Я должна была, наверно, поздравить его. Я не знала. Я вернулась в гостиную. Он меня обнял. От меня разило шампанским и дымом. Мне хотелось в свою очередь запереться в ванной комнате. Он мне мешал. Он закрыл ставни, и мы занялись любовью на полу на брезенте. Мы лежали на этом жестком холсте, обнаженные, бок о бок, дети двадцатого века, пропахшие краской и буржуазным порядком. Я стала частью белой системы Марка и не была от этого несчастной. Позже я поищу успокоения. Очень глубоко я ощущала боль, какое-то неопределенное чувство охватило меня. Я взяла сигарету. Он принес бутылку воды и начал пить из горлышка. Потные, грязноватые, мы ходили голые. Нам хотелось показать себя в натуральном виде. После долгой разлуки мы чувствовали приятное физическое возбуждение, в нашей связи не было никакой игры. В нашей супружеской непринужденности было что-то успокаивающее. Брак позволял жить разобщенно, при этом каждый из супругов был пленником другого. Не было нужды соблазнять.

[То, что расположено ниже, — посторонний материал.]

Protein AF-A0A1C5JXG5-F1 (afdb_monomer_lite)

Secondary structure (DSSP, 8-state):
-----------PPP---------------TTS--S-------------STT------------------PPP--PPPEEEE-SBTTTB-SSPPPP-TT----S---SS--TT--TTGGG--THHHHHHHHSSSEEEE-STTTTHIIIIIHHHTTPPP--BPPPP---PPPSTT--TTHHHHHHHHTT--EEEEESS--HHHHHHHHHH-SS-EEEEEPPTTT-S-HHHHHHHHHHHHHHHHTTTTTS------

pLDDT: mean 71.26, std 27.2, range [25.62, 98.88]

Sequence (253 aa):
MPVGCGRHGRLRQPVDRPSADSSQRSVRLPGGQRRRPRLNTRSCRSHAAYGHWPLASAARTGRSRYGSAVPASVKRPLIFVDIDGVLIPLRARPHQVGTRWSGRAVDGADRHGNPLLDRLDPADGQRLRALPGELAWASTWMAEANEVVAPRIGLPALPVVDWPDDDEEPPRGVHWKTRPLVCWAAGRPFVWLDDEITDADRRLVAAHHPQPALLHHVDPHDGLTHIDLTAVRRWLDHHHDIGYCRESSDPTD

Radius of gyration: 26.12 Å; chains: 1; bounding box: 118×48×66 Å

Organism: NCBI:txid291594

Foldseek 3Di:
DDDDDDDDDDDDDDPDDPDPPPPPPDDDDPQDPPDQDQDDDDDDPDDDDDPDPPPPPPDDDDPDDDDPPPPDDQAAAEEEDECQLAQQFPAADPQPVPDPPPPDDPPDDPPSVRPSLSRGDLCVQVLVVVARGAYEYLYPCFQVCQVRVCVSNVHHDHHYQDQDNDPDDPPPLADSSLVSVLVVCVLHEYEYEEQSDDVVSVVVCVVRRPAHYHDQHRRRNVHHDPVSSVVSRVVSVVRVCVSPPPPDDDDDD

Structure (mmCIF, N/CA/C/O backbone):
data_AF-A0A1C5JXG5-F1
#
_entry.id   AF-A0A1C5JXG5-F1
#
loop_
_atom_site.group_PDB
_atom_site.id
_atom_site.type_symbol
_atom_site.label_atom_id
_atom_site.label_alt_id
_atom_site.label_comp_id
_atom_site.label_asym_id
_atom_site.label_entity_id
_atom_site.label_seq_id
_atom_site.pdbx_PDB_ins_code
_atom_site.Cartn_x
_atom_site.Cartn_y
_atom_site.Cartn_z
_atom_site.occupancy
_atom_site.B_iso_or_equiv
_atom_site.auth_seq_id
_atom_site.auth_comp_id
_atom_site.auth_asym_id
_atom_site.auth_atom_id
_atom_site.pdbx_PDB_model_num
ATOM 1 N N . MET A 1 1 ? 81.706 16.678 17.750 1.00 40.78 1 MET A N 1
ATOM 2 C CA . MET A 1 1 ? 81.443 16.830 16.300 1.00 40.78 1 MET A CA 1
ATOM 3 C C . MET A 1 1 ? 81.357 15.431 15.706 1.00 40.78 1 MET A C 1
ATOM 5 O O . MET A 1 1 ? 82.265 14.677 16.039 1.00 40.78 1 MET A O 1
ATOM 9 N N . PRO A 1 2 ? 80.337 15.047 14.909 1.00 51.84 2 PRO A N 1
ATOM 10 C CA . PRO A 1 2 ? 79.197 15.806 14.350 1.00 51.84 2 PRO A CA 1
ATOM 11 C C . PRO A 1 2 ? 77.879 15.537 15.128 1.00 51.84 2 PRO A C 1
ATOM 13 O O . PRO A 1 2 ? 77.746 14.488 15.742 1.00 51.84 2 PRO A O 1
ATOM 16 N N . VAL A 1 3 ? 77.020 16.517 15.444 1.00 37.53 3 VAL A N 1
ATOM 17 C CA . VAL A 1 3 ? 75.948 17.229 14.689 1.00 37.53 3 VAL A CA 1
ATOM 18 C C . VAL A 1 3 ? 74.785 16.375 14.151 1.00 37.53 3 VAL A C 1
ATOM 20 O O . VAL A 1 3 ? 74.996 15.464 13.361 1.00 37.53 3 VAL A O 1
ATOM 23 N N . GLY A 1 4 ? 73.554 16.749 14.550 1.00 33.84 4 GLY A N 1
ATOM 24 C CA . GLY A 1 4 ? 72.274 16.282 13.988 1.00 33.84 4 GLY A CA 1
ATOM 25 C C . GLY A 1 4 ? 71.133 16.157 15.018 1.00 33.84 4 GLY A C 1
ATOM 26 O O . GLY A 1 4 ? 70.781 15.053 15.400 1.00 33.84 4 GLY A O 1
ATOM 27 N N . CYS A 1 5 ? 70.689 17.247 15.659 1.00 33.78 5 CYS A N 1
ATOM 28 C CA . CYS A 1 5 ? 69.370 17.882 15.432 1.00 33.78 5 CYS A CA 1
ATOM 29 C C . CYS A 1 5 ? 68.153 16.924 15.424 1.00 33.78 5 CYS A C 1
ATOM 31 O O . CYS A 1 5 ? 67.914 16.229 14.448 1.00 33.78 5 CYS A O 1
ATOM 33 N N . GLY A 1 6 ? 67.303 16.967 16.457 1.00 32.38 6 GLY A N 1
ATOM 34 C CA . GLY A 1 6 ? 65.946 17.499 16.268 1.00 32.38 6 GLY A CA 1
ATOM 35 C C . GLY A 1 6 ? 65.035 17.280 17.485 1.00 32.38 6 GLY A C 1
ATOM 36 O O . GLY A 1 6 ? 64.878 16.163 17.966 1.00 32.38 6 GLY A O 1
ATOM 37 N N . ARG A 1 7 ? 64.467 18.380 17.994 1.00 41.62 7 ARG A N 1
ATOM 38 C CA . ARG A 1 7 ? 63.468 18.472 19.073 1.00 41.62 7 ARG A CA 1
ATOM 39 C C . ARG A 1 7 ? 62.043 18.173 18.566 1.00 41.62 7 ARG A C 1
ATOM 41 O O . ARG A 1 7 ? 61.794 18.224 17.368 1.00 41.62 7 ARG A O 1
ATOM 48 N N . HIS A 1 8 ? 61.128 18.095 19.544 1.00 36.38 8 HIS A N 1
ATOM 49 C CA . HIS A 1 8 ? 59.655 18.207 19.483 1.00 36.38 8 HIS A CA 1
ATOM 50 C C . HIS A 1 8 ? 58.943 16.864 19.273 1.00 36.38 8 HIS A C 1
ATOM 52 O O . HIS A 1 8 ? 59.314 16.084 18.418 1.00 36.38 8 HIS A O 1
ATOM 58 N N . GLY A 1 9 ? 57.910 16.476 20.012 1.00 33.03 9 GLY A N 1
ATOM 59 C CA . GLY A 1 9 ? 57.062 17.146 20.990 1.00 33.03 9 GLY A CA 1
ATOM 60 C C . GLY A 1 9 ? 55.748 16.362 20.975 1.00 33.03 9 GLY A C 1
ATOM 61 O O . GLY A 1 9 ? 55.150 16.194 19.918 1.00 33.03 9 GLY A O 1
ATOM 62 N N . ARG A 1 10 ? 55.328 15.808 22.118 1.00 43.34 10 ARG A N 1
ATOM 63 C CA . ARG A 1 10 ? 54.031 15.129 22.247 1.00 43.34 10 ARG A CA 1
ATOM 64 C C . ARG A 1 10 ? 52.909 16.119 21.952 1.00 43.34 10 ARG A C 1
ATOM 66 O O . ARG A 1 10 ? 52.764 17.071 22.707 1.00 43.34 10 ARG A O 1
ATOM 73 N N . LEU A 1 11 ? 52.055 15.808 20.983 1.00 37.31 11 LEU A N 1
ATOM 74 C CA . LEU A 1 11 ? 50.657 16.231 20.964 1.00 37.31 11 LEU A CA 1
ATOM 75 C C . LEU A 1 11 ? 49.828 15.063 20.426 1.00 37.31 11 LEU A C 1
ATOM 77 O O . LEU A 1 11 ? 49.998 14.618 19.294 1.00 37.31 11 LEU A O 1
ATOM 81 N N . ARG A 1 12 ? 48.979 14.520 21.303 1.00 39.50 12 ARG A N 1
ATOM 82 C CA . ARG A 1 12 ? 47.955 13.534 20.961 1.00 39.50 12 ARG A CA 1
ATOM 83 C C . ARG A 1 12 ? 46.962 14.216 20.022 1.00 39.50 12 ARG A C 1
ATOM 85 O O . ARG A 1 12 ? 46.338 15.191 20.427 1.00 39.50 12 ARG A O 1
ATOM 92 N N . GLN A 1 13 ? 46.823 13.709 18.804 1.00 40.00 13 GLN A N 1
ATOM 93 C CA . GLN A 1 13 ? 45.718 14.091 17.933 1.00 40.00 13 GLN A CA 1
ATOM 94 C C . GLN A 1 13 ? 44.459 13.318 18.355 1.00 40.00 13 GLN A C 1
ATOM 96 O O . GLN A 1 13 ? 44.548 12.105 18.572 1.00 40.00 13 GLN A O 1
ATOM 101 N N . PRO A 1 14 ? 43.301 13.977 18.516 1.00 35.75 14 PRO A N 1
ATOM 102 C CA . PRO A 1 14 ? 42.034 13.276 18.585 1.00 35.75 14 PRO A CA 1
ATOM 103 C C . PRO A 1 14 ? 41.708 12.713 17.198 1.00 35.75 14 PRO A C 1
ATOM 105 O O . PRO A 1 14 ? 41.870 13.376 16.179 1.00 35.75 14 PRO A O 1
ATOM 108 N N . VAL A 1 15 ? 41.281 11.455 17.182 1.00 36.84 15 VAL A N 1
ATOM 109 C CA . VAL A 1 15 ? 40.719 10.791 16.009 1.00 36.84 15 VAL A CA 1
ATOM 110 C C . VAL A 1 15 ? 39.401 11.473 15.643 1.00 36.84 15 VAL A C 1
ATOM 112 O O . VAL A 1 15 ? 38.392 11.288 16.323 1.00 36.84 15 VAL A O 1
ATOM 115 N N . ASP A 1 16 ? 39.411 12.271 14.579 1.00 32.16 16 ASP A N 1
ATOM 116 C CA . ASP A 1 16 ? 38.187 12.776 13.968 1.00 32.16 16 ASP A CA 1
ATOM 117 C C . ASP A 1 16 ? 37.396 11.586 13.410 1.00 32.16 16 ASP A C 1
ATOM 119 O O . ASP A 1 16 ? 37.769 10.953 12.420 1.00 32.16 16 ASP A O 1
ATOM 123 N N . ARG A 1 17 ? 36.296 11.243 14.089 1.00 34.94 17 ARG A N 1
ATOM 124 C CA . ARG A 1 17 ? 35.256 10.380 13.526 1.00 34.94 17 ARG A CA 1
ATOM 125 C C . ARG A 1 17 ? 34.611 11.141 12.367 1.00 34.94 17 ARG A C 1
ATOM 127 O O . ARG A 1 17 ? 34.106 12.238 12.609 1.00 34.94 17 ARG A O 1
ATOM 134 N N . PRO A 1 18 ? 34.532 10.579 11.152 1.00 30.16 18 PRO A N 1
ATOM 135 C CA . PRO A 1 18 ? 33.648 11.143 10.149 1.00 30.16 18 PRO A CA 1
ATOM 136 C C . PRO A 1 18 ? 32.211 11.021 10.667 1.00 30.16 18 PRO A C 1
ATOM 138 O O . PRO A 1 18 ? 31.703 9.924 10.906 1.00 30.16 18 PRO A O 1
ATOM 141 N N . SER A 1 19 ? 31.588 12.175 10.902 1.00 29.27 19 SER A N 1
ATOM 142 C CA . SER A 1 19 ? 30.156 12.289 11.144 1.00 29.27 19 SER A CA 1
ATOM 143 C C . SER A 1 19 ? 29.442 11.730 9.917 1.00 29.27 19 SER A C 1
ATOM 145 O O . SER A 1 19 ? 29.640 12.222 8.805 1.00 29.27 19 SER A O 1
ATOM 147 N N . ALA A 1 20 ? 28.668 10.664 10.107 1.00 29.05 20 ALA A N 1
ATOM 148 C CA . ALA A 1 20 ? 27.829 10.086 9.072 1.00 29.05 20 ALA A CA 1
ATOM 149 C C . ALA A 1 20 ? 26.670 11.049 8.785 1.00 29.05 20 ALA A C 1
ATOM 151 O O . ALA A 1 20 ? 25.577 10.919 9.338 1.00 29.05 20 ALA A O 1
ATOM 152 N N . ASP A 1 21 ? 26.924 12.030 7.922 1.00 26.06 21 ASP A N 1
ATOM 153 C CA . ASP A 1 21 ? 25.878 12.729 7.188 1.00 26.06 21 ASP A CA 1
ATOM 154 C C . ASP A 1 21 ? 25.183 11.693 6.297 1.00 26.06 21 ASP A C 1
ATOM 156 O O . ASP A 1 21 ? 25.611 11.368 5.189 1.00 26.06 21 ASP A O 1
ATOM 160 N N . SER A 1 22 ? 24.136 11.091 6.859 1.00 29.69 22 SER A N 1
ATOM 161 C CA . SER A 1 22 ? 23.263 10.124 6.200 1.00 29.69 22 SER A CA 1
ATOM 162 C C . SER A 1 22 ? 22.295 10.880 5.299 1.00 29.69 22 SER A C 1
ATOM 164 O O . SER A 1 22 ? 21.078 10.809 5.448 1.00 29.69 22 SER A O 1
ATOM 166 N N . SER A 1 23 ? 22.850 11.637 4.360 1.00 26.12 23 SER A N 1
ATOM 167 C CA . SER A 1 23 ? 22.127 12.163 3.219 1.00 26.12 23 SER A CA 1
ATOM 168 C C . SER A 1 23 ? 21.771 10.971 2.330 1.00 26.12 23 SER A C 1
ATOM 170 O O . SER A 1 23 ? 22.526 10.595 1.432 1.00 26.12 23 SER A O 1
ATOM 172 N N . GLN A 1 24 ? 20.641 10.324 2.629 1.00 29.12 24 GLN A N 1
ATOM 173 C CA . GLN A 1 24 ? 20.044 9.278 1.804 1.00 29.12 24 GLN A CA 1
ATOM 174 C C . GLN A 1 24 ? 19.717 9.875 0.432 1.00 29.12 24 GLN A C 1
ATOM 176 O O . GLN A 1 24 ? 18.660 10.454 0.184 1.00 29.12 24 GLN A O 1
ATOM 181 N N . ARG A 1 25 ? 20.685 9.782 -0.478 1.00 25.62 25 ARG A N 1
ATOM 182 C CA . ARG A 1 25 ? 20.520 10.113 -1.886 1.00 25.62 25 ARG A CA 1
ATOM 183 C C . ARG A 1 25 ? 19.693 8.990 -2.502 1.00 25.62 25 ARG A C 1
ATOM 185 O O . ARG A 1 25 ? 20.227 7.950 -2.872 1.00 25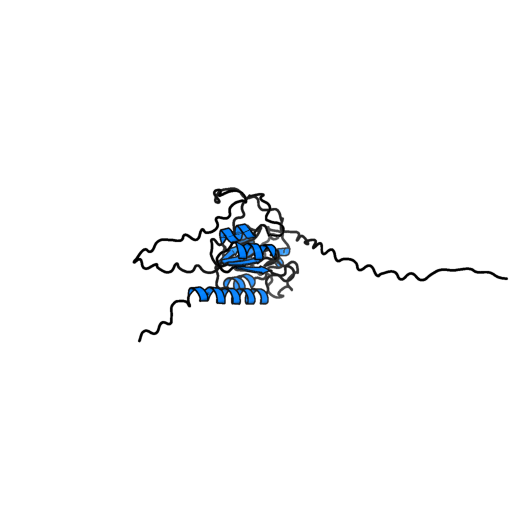.62 25 ARG A O 1
ATOM 192 N N . SER A 1 26 ? 18.383 9.212 -2.555 1.00 36.25 26 SER A N 1
ATOM 193 C CA . SER A 1 26 ? 17.409 8.336 -3.206 1.00 36.25 26 SER A CA 1
ATOM 194 C C . SER A 1 26 ? 17.886 7.979 -4.624 1.00 36.25 26 SER A C 1
ATOM 196 O O . SER A 1 26 ? 18.128 8.856 -5.465 1.00 36.25 26 SER A O 1
ATOM 198 N N . VAL A 1 27 ? 18.120 6.686 -4.866 1.00 33.66 27 VAL A N 1
ATOM 199 C CA . VAL A 1 27 ? 18.586 6.165 -6.155 1.00 33.66 27 VAL A CA 1
ATOM 200 C C . VAL A 1 27 ? 17.384 6.107 -7.092 1.00 33.66 27 VAL A C 1
ATOM 202 O O . VAL A 1 27 ? 16.471 5.308 -6.914 1.00 33.66 27 VAL A O 1
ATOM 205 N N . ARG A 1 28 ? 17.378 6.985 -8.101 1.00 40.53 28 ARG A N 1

Позже я нашла халат. Он выудил трусы из шкафа. И принес бутылку воды. Я никогда не пила из общей бутылки. Предпочитала пить из своей. Я все еще не оправилась от отвращения, которое у меня вызывала общая ложечка, переходившая от мамы ко мне, когда она меня кормила кашками.
С водой и сигаретами в темной комнате посреди валиков и трех открытых банок краски мы чувствовали себя чужими внутри нашей клетки.
– Ты останешься со мной? – спросил он.
– Наверно. Это потому, что ты решил подновить все. Я нахожу, что ты внимателен.
Изо всех сил мне хотелось узнать, любила я его или нет.
– Внимателен? Я не внимателен, – сказал он. – Мне тебя не хватало.
Он замолчал. Задумался. Затем сказал.
– Я знаю, что чего-то чуточку не хватает в наших отношениях, чтобы все было в порядке. Но я не смог бы тебе сказать точно, чего именно. Соучастия? Товарищества? Чуть больше смелости..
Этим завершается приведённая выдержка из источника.